Mesta’s friendship with Truman, his wife, Bess, and their daughter, Margaret, was the real making of her. She supported him as the replacement for Henry Wallace on the 1944 Democratic ticket with Roosevelt, and threw a big party for him at the Sulgrave Club during his very brief Vice-Presidency. She even tried to advance Margaret’s shaky career as a singer. Gordon asserts that Truman made Mesta more or less “an extended member of the family”—a claim that seems plausible given the profusion of favors she performed. Mesta hopped aboard the President’s whistle-stop train during his come-from-behind campaign in 1948, and she raised the money to keep it on the rails through Election Day.
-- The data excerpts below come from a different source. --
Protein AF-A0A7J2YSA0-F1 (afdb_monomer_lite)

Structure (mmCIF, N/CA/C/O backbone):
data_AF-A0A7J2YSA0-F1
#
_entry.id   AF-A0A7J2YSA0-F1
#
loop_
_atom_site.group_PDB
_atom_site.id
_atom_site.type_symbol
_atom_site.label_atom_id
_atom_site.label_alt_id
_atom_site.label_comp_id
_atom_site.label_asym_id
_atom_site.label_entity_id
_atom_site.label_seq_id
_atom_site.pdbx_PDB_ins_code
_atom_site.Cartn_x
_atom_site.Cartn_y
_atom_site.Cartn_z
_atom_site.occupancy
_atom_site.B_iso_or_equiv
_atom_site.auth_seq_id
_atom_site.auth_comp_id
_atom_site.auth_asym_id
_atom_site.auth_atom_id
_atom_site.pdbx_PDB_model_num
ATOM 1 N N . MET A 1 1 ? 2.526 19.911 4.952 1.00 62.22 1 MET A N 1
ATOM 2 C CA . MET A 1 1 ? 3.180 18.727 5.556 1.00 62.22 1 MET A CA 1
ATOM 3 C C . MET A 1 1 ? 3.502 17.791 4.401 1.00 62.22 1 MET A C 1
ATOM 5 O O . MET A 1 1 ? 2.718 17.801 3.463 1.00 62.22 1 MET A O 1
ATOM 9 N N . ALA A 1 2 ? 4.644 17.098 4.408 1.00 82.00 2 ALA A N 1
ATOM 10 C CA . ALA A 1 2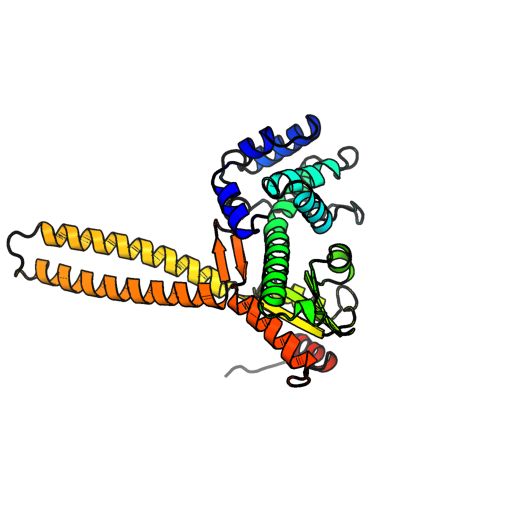 ? 4.959 16.156 3.329 1.00 82.00 2 ALA A CA 1
ATOM 11 C C . ALA A 1 2 ? 3.941 15.003 3.327 1.00 82.00 2 ALA A C 1
ATOM 13 O O . ALA A 1 2 ? 3.531 14.581 4.410 1.00 82.00 2 ALA A O 1
ATOM 14 N N . THR A 1 3 ? 3.535 14.531 2.151 1.00 90.31 3 THR A N 1
ATOM 15 C CA . THR A 1 3 ? 2.628 13.380 2.004 1.00 90.31 3 THR A CA 1
ATOM 16 C C . THR A 1 3 ? 3.323 12.083 2.422 1.00 90.31 3 THR A C 1
ATOM 18 O O . THR A 1 3 ? 4.553 12.002 2.423 1.00 90.31 3 THR A O 1
ATOM 21 N N . ILE A 1 4 ? 2.555 11.034 2.743 1.00 93.38 4 ILE A N 1
ATOM 22 C CA . ILE A 1 4 ? 3.109 9.695 3.019 1.00 93.38 4 ILE A CA 1
ATOM 23 C C . ILE A 1 4 ? 4.071 9.237 1.920 1.00 93.38 4 ILE A C 1
ATOM 25 O O . ILE A 1 4 ? 5.160 8.748 2.218 1.00 93.38 4 ILE A O 1
ATOM 29 N N . ARG A 1 5 ? 3.695 9.451 0.661 1.00 93.81 5 ARG A N 1
ATOM 30 C CA . ARG A 1 5 ? 4.493 9.110 -0.520 1.00 93.81 5 ARG A CA 1
ATOM 31 C C . ARG A 1 5 ? 5.844 9.813 -0.518 1.00 93.81 5 ARG A C 1
ATOM 33 O O . ARG A 1 5 ? 6.868 9.137 -0.524 1.00 93.81 5 ARG A O 1
ATOM 40 N N . GLU A 1 6 ? 5.861 11.136 -0.372 1.00 94.50 6 GLU A N 1
ATOM 41 C CA . GLU A 1 6 ? 7.101 11.925 -0.268 1.00 94.50 6 GLU A CA 1
ATOM 42 C C . GLU A 1 6 ? 7.977 11.486 0.917 1.00 94.50 6 GLU A C 1
ATOM 44 O O . GLU A 1 6 ? 9.206 11.483 0.836 1.00 94.50 6 GLU A O 1
ATOM 49 N N . LEU A 1 7 ? 7.365 11.084 2.036 1.00 95.56 7 LEU A N 1
ATOM 50 C CA . LEU A 1 7 ? 8.110 10.560 3.180 1.00 95.56 7 LEU A CA 1
ATOM 51 C C . LEU A 1 7 ? 8.807 9.236 2.851 1.00 95.56 7 LEU A C 1
ATOM 53 O O . LEU A 1 7 ? 9.905 9.003 3.359 1.00 95.56 7 LEU A O 1
ATOM 57 N N . THR A 1 8 ? 8.228 8.392 1.991 1.00 96.81 8 THR A N 1
ATOM 58 C CA . THR A 1 8 ? 8.884 7.141 1.587 1.00 96.81 8 THR A CA 1
ATOM 59 C C . THR A 1 8 ? 10.177 7.374 0.809 1.00 96.81 8 THR A C 1
ATOM 61 O O . THR A 1 8 ? 11.115 6.600 0.998 1.00 96.81 8 THR A O 1
ATOM 64 N N . ASP A 1 9 ? 10.277 8.448 0.017 1.00 95.88 9 ASP A N 1
ATOM 65 C CA . ASP A 1 9 ? 11.523 8.819 -0.674 1.00 95.88 9 ASP A CA 1
ATOM 66 C C . ASP A 1 9 ? 12.606 9.186 0.343 1.00 95.88 9 ASP A C 1
ATOM 68 O O . ASP A 1 9 ? 13.715 8.652 0.320 1.00 95.88 9 ASP A O 1
ATOM 72 N N . VAL A 1 10 ? 12.243 10.004 1.337 1.00 94.88 10 VAL A N 1
ATOM 73 C CA . VAL A 1 10 ? 13.139 10.373 2.446 1.00 94.88 10 VAL A CA 1
ATOM 74 C C . VAL A 1 10 ? 13.621 9.137 3.214 1.00 94.88 10 VAL A C 1
ATOM 76 O O . VAL A 1 10 ? 14.756 9.099 3.696 1.00 94.88 10 VAL A O 1
ATOM 79 N N . TRP A 1 11 ? 12.771 8.121 3.375 1.00 96.62 11 TRP A N 1
ATOM 80 C CA . TRP A 1 11 ? 13.135 6.880 4.060 1.00 96.62 11 TRP A CA 1
ATOM 81 C C . TRP A 1 11 ? 14.052 5.993 3.215 1.00 96.62 11 TRP A C 1
ATOM 83 O O . TRP A 1 11 ? 15.000 5.421 3.759 1.00 96.62 11 TRP A O 1
ATOM 93 N N . ALA A 1 12 ? 13.821 5.918 1.905 1.00 97.00 12 ALA A N 1
ATOM 94 C CA . ALA A 1 12 ? 14.627 5.124 0.982 1.00 97.00 12 ALA A CA 1
ATOM 95 C C . ALA A 1 12 ? 16.075 5.637 0.866 1.00 97.00 12 ALA A C 1
ATOM 97 O O . ALA A 1 12 ? 17.003 4.848 0.697 1.00 97.00 12 ALA A O 1
ATOM 98 N N . GLU A 1 13 ? 16.298 6.942 1.042 1.00 96.38 13 GLU A N 1
ATOM 99 C CA . GLU A 1 13 ? 17.631 7.567 1.021 1.00 96.38 13 GLU A CA 1
ATOM 100 C C . GLU A 1 13 ? 18.462 7.339 2.298 1.00 96.38 13 GLU A C 1
ATOM 102 O O . GLU A 1 13 ? 19.614 7.776 2.414 1.00 96.38 13 GLU A O 1
ATOM 107 N N . THR A 1 14 ? 17.900 6.671 3.303 1.00 96.31 14 THR A N 1
ATOM 108 C CA . THR A 1 14 ? 18.563 6.439 4.586 1.00 96.31 14 THR A CA 1
ATOM 109 C C . THR A 1 14 ? 18.461 4.985 5.019 1.00 96.31 14 THR A C 1
ATOM 111 O O . THR A 1 14 ? 17.748 4.176 4.440 1.00 96.31 14 THR A O 1
ATOM 114 N N . THR A 1 15 ? 19.216 4.632 6.056 1.00 97.94 15 THR A N 1
ATOM 115 C CA . THR A 1 15 ? 19.228 3.274 6.608 1.00 97.94 15 THR A CA 1
ATOM 116 C C . THR A 1 15 ? 18.556 3.234 7.968 1.00 97.94 15 THR A C 1
ATOM 118 O O . THR A 1 15 ? 18.568 4.221 8.715 1.00 97.94 15 THR A O 1
ATOM 121 N N . TRP A 1 16 ? 18.064 2.054 8.346 1.00 97.81 16 TRP A N 1
ATOM 122 C CA . TRP A 1 16 ? 17.519 1.795 9.681 1.00 97.81 16 TRP A CA 1
ATOM 123 C C . TRP A 1 16 ? 18.482 2.229 10.799 1.00 97.81 16 TRP A C 1
ATOM 125 O O . TRP A 1 16 ? 18.078 2.877 11.766 1.00 97.81 16 TRP A O 1
ATOM 135 N N . LYS A 1 17 ? 19.786 1.940 10.656 1.00 97.81 17 LYS A N 1
ATOM 136 C CA . LYS A 1 17 ? 20.814 2.361 11.622 1.00 97.81 17 LYS A CA 1
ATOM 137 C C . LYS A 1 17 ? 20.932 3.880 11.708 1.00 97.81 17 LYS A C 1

She was soon co-chairing Truman’s inaugural ball, which she entered on the President’s arm.
A “tangible reward,” Gordon writes, was expected, and it came, in the form of a nine-hundred-and-ninety-eight-square-mile bauble known as the Grand Duchy of Luxembourg. However improbable, her nomination to be the U.S. representative there was never in any real danger—neither from one senator’s complaint about her lack of qualifications nor from the fact that Mesta knocked nine years off her age in the confirmation papers she had to submit. She took along her Packard automobile and a vast amount of Coca-Cola when, in August, 1949, she sailed for Europe on the S.S. America.
Luxembourg is so small that Mesta was sent there as an envoy, not an actual ambassador. Her sustained efforts to obtain the higher title never bore fruit, but that made little difference to a public entertained by her European adventure. Mesta worked hard at the job, giving parties for war orphans and observing Luxembourg’s steel production, her old life with George allowing her to demonstrate some expertise. Eleanor Roosevelt, who had viewed Mesta’s appointment with disfavor, dropped into the duchy and changed her mind after seeing her in action.
By the standards of the day, Mesta was a racial progressive; she had helped integrate Truman’s inaugural ball, and in Luxembourg she made a point of informing the press that she danced with Black G.I.s at the parties she regularly gave for U.S. soldiers stationed with NATO. However well she meant, though, she could never keep her foot far from her mouth. When, in 1965, the Black attorney and activist Patricia Roberts Harris was appointed to her old post, Mesta remarked, “I am sure people will like her. When I went to Luxembourg I took my butler and maid, who are colored, and people adored it.”
Mesta’s daily life at the duchy’s U.S. legation was, in fact, bruising. Adopting the parlance of the time, Gordon speaks of an “enemy within”—not Communist subversives but the State Department’s ordinary male career personnel who had no respect for Mesta and endlessly undermined her. (Back in Washington, the Under-Secretary of State, David Bruce, described her as “an ignoramus and a pretentious bore.”) She came to despise her successive deputies, Paul West and Anthony Swezey, and attempted to take early advantage of the “Lavender Scare,” the State Department’s nineteen-fifties purge of gay employees, by spreading word to officials back in the U.S. that Swezey was homosexual. She failed to destroy his career.
Seeking leverage, Mesta persistently, but to little avail, mentioned her closeness to Truman. Only toward the end of her tenure did she openly let the career men have it—first in a lengthy, in-person complaint to a visiting State Department inspector, and then in a ten-page memo to the President himself. She had genuine grievances, but her tactics were crude and curiously naïve for someone who had been in the thick of politics for so long. As the Republicans returned to power in 1953, she actually thought that Eisenhower, whom she’d entertained at her Luxembourg residence when he was NATO’s Supreme Allied Commander, might keep her on.